Presented by YetAnotherDefi

The sudden collapse of what was once the second-largest crypto exchange in the world has accelerated the migration from centralized exchanges (CEXs) to decentralized exchanges (DEXs). The now-bankrupt FTX still owes the equivalent of billions of dollars to users across the globe, and this is not the only instance of traders losing their funds with CEXs. The benefits of self-custody wallets and the use of decentralized finance (DeFi) applications have become more evident.

However, once retail traders set foot in DeFi, they may be perplexed by the complexity of decentralized applications and the wide range of options, which adds to the confusion.

DeFi is not user-friendly

One could think that DeFi wouldn’t be a quest for crypto users, but this is not the case. The emerging sector has several barriers that hinder mass adoption.

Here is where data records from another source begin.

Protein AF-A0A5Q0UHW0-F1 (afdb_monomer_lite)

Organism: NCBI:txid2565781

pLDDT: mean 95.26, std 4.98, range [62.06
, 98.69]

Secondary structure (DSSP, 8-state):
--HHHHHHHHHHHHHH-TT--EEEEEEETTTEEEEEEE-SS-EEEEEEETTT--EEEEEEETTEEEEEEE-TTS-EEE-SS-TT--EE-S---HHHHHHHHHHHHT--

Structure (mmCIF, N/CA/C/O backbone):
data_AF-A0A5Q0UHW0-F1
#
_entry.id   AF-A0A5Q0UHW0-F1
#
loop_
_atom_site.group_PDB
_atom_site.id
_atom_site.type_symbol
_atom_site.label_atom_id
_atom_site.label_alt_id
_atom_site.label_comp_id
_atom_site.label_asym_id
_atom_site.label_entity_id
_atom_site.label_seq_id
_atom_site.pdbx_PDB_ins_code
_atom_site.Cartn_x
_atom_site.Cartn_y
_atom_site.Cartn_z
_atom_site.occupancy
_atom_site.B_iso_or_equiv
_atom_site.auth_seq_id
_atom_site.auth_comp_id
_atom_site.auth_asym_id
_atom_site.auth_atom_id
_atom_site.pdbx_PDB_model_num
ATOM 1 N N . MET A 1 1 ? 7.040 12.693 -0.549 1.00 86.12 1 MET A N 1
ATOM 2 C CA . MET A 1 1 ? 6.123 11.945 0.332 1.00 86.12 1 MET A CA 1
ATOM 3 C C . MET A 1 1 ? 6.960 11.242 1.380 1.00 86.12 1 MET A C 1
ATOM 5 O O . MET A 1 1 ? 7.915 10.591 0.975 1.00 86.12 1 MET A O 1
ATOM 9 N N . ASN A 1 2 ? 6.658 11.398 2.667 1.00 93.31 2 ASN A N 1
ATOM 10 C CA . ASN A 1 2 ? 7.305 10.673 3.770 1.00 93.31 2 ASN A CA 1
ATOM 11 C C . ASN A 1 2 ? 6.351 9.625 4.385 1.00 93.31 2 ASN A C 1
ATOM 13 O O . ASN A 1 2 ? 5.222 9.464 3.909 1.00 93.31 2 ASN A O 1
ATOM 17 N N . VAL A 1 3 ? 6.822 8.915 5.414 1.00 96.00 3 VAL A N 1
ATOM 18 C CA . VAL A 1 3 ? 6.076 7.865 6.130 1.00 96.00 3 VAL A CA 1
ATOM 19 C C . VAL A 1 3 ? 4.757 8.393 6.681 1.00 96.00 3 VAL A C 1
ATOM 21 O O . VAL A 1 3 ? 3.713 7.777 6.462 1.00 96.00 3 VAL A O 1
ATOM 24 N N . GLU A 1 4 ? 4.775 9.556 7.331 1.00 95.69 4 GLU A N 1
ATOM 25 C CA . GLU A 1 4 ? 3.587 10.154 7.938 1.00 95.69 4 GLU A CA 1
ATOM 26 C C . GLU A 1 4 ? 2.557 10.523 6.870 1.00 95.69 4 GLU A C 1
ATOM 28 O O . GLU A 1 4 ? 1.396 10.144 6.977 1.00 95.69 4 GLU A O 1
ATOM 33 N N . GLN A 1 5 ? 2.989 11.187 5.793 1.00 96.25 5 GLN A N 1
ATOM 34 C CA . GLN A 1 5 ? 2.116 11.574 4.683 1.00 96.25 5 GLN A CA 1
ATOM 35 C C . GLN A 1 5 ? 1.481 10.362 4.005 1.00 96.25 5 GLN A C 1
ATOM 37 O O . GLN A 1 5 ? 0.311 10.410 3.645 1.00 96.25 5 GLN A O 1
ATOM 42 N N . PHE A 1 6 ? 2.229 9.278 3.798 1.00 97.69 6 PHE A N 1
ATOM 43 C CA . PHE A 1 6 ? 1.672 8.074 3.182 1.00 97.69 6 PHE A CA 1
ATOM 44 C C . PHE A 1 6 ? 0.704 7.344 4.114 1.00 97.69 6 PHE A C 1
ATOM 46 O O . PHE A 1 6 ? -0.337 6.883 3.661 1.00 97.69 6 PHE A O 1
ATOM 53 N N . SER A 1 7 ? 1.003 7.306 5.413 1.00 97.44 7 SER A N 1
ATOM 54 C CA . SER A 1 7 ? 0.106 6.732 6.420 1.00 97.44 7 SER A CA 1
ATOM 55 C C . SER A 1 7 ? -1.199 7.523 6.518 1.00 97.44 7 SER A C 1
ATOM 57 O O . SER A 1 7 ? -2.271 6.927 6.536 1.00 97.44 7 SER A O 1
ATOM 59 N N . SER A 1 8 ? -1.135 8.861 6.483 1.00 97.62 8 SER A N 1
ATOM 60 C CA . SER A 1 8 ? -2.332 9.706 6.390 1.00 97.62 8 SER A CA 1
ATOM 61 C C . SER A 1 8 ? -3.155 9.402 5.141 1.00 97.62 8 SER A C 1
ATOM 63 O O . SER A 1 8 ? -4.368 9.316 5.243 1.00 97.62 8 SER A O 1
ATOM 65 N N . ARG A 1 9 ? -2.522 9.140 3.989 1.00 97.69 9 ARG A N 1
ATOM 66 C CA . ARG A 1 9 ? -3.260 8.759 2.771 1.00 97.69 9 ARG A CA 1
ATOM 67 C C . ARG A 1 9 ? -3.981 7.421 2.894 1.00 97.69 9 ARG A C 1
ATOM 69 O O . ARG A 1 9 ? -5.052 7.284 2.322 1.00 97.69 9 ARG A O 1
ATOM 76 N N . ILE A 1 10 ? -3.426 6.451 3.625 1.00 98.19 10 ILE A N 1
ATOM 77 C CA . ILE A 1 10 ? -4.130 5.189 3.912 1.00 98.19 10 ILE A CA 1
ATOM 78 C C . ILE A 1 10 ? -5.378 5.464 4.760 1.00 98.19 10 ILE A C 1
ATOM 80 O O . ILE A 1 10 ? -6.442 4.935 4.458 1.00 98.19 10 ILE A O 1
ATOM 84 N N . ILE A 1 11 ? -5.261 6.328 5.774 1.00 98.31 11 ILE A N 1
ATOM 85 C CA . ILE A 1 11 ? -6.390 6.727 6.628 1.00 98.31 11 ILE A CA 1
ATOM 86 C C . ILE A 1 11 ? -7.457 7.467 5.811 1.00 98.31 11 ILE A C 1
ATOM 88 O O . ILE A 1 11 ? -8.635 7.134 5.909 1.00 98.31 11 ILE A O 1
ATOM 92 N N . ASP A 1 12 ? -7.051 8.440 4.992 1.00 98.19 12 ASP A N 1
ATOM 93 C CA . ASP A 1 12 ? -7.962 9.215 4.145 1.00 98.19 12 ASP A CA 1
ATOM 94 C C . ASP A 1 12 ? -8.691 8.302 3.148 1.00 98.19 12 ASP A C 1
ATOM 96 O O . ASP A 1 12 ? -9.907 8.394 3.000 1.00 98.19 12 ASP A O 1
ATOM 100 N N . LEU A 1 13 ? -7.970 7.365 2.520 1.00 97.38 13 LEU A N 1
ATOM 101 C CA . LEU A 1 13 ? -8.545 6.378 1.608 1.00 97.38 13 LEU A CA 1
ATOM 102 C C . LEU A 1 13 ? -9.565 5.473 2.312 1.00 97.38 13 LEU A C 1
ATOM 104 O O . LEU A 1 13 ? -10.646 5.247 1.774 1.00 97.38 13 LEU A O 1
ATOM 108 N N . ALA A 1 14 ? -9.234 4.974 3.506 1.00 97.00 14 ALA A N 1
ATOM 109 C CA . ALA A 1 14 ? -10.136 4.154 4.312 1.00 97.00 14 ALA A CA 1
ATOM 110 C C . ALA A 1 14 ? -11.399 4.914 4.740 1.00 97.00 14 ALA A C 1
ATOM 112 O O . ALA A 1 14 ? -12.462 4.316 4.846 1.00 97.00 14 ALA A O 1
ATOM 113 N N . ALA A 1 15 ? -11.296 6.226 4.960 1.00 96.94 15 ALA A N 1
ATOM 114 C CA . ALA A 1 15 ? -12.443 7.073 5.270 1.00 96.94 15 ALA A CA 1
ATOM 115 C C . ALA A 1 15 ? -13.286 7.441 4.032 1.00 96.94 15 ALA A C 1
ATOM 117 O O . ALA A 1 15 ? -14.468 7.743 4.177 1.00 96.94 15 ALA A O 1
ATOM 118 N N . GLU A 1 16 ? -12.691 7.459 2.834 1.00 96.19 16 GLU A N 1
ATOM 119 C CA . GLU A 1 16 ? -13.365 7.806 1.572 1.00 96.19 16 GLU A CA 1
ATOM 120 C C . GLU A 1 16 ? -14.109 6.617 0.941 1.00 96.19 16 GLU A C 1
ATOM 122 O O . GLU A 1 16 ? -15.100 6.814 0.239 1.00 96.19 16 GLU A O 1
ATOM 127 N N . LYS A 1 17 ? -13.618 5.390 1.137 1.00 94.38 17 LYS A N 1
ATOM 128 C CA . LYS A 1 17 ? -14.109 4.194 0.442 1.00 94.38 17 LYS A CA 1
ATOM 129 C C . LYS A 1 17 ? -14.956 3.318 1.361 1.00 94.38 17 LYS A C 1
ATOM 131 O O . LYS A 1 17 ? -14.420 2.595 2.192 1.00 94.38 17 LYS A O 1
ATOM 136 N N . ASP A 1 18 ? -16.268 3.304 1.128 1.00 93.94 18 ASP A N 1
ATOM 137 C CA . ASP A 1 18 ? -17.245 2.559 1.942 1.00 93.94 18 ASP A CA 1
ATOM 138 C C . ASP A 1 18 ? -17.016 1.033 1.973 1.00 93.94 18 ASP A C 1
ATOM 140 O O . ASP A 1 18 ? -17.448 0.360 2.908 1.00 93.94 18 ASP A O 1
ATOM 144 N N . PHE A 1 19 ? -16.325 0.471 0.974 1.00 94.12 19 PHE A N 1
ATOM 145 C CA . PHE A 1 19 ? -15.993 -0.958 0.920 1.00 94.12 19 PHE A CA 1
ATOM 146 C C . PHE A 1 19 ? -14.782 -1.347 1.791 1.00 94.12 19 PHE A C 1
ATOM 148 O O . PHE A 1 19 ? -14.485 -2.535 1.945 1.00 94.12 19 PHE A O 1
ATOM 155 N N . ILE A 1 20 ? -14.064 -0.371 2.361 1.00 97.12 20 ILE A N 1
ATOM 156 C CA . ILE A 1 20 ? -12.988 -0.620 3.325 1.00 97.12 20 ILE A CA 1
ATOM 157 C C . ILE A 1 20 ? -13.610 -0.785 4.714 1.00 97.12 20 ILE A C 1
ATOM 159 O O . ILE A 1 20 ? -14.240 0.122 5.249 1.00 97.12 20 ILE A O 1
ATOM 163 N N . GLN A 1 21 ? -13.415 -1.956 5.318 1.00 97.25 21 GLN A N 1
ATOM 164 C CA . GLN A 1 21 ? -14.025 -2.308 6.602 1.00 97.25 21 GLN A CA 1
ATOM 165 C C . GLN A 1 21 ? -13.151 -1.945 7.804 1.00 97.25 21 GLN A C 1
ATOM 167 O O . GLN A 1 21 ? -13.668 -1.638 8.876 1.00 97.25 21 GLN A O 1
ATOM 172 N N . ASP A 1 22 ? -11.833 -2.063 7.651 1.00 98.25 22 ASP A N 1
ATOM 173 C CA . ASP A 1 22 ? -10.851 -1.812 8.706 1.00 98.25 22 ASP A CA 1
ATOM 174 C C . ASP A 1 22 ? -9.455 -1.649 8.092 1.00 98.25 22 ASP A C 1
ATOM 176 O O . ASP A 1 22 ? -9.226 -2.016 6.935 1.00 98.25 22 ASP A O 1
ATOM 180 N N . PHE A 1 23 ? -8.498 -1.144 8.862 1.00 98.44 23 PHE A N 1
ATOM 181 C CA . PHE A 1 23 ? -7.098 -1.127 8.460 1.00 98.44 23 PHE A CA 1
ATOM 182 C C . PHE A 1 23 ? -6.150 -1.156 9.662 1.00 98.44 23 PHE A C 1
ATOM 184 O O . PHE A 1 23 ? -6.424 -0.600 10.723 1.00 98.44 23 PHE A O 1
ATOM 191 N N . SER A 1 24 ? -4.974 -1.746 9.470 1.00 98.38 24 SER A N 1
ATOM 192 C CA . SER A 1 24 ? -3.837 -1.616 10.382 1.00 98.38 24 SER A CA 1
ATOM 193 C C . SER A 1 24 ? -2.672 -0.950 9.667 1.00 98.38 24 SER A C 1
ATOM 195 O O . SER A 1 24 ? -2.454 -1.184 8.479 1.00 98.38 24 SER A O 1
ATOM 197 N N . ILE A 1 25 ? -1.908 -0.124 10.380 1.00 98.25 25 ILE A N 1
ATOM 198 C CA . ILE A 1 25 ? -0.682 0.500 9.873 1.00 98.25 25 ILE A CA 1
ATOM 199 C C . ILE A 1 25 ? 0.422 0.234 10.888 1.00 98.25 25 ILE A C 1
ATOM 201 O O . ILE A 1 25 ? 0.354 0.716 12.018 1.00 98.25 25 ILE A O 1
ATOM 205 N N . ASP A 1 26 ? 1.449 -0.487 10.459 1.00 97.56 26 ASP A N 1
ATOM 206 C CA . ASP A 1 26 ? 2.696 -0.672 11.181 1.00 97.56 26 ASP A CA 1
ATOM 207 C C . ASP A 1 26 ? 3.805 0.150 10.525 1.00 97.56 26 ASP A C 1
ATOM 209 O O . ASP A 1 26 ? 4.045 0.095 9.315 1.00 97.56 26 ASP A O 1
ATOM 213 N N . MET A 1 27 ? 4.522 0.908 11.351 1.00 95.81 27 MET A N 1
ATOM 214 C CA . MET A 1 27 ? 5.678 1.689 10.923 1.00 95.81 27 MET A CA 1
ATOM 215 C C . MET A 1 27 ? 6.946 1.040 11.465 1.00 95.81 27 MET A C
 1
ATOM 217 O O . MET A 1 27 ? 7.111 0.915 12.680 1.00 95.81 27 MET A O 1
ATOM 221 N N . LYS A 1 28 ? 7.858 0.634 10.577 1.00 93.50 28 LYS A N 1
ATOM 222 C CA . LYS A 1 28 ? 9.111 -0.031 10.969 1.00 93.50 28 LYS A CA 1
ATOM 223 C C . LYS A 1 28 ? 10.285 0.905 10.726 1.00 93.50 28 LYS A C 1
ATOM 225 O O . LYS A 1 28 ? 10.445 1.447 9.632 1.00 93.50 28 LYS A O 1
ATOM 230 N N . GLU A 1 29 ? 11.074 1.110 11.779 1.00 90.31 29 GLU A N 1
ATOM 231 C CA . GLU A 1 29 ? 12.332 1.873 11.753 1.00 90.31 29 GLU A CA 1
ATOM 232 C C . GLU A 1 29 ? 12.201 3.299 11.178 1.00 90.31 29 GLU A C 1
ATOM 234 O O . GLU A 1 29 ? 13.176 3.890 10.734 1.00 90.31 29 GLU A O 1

To begin with, the DeFi market is fragmented and hosts multiple applications offering the same services. The problem is that it is challenging to navigate the DeFi space and find the best deal in terms of fees, security and benefits.

The user experience with most DeFi applications is cumbersome, requiring a multi-step interaction with wallets, applications and processes in a less intuitive way. Crypto users who are familiar with CEXs alone would surely miss the straightforward user experience.

Other problems in DeFi are the lack of liquidity compared to major CEXs and the hesitance to entrust your funds to trustless solutions.

Enter DEX aggregators

To avoid the confusion of accessing an entangled network of DEXs and yield farming opportunities, crypto users can venture into the DeFi space with the help of a DEX aggregator. Such platforms automatically provide more liquidity and find users the best deals and fees.

On top of that, some DEX aggregators emphasize user experience to make trading as similar to that on a CEX as possible. One example is YetAnotherDefi (YAD) — a multichain swap router aggregating liquidity across major blockchains from all leading DeFi pools.

YAD may be the ideal starting point for crypto users who want to enter the DeFi market. It allows you to swap about 3,500 tokens hosted on six major blockchains, including Ethereum. By swapping tokens on YAD, crypto users avoid the risks of theft, hacking attacks and bankruptcy, which are persistent with CEXs. YAD relies on a decentralized, noncustodial and censorship-resistant technology that gives users more freedom to use their crypto funds as they wish.

Another major benefit that YAD brings to traders is a user experience that is more straightforward compared to most CEXs. Additionally, crypto users who are more experienced with DeFi can switch from the simple mode interface to the advanced screen, allowing them to monitor the underlying route, such as Uniswap, as well as change the slippage tolerance and gas price.

To recap, DEX aggregators like YAD offer the following benefits:

  • They aggregate rates and automatically pick the best rate for selected token pairs.
  • Transparent transaction fees — users are able to change the gas price.
  • There is a single DeFi onboarding process. Traders don’t have to get familiar with a new DEX every time.
  • Users grant allowances and permissions only to one service provider (smart contract) — the aggregator itself.

With aggregators like YAD, crypto users can keep their tokens safely in their personal wallets, as DEXs have no control over their funds. Tokenholders can trade without regretting that other DEXs may offer better rates for certain pairs — the aggregator automatically picks the best deals. Thanks to DEX aggregators, the migration from CEXs to DEXs can be smooth and secure.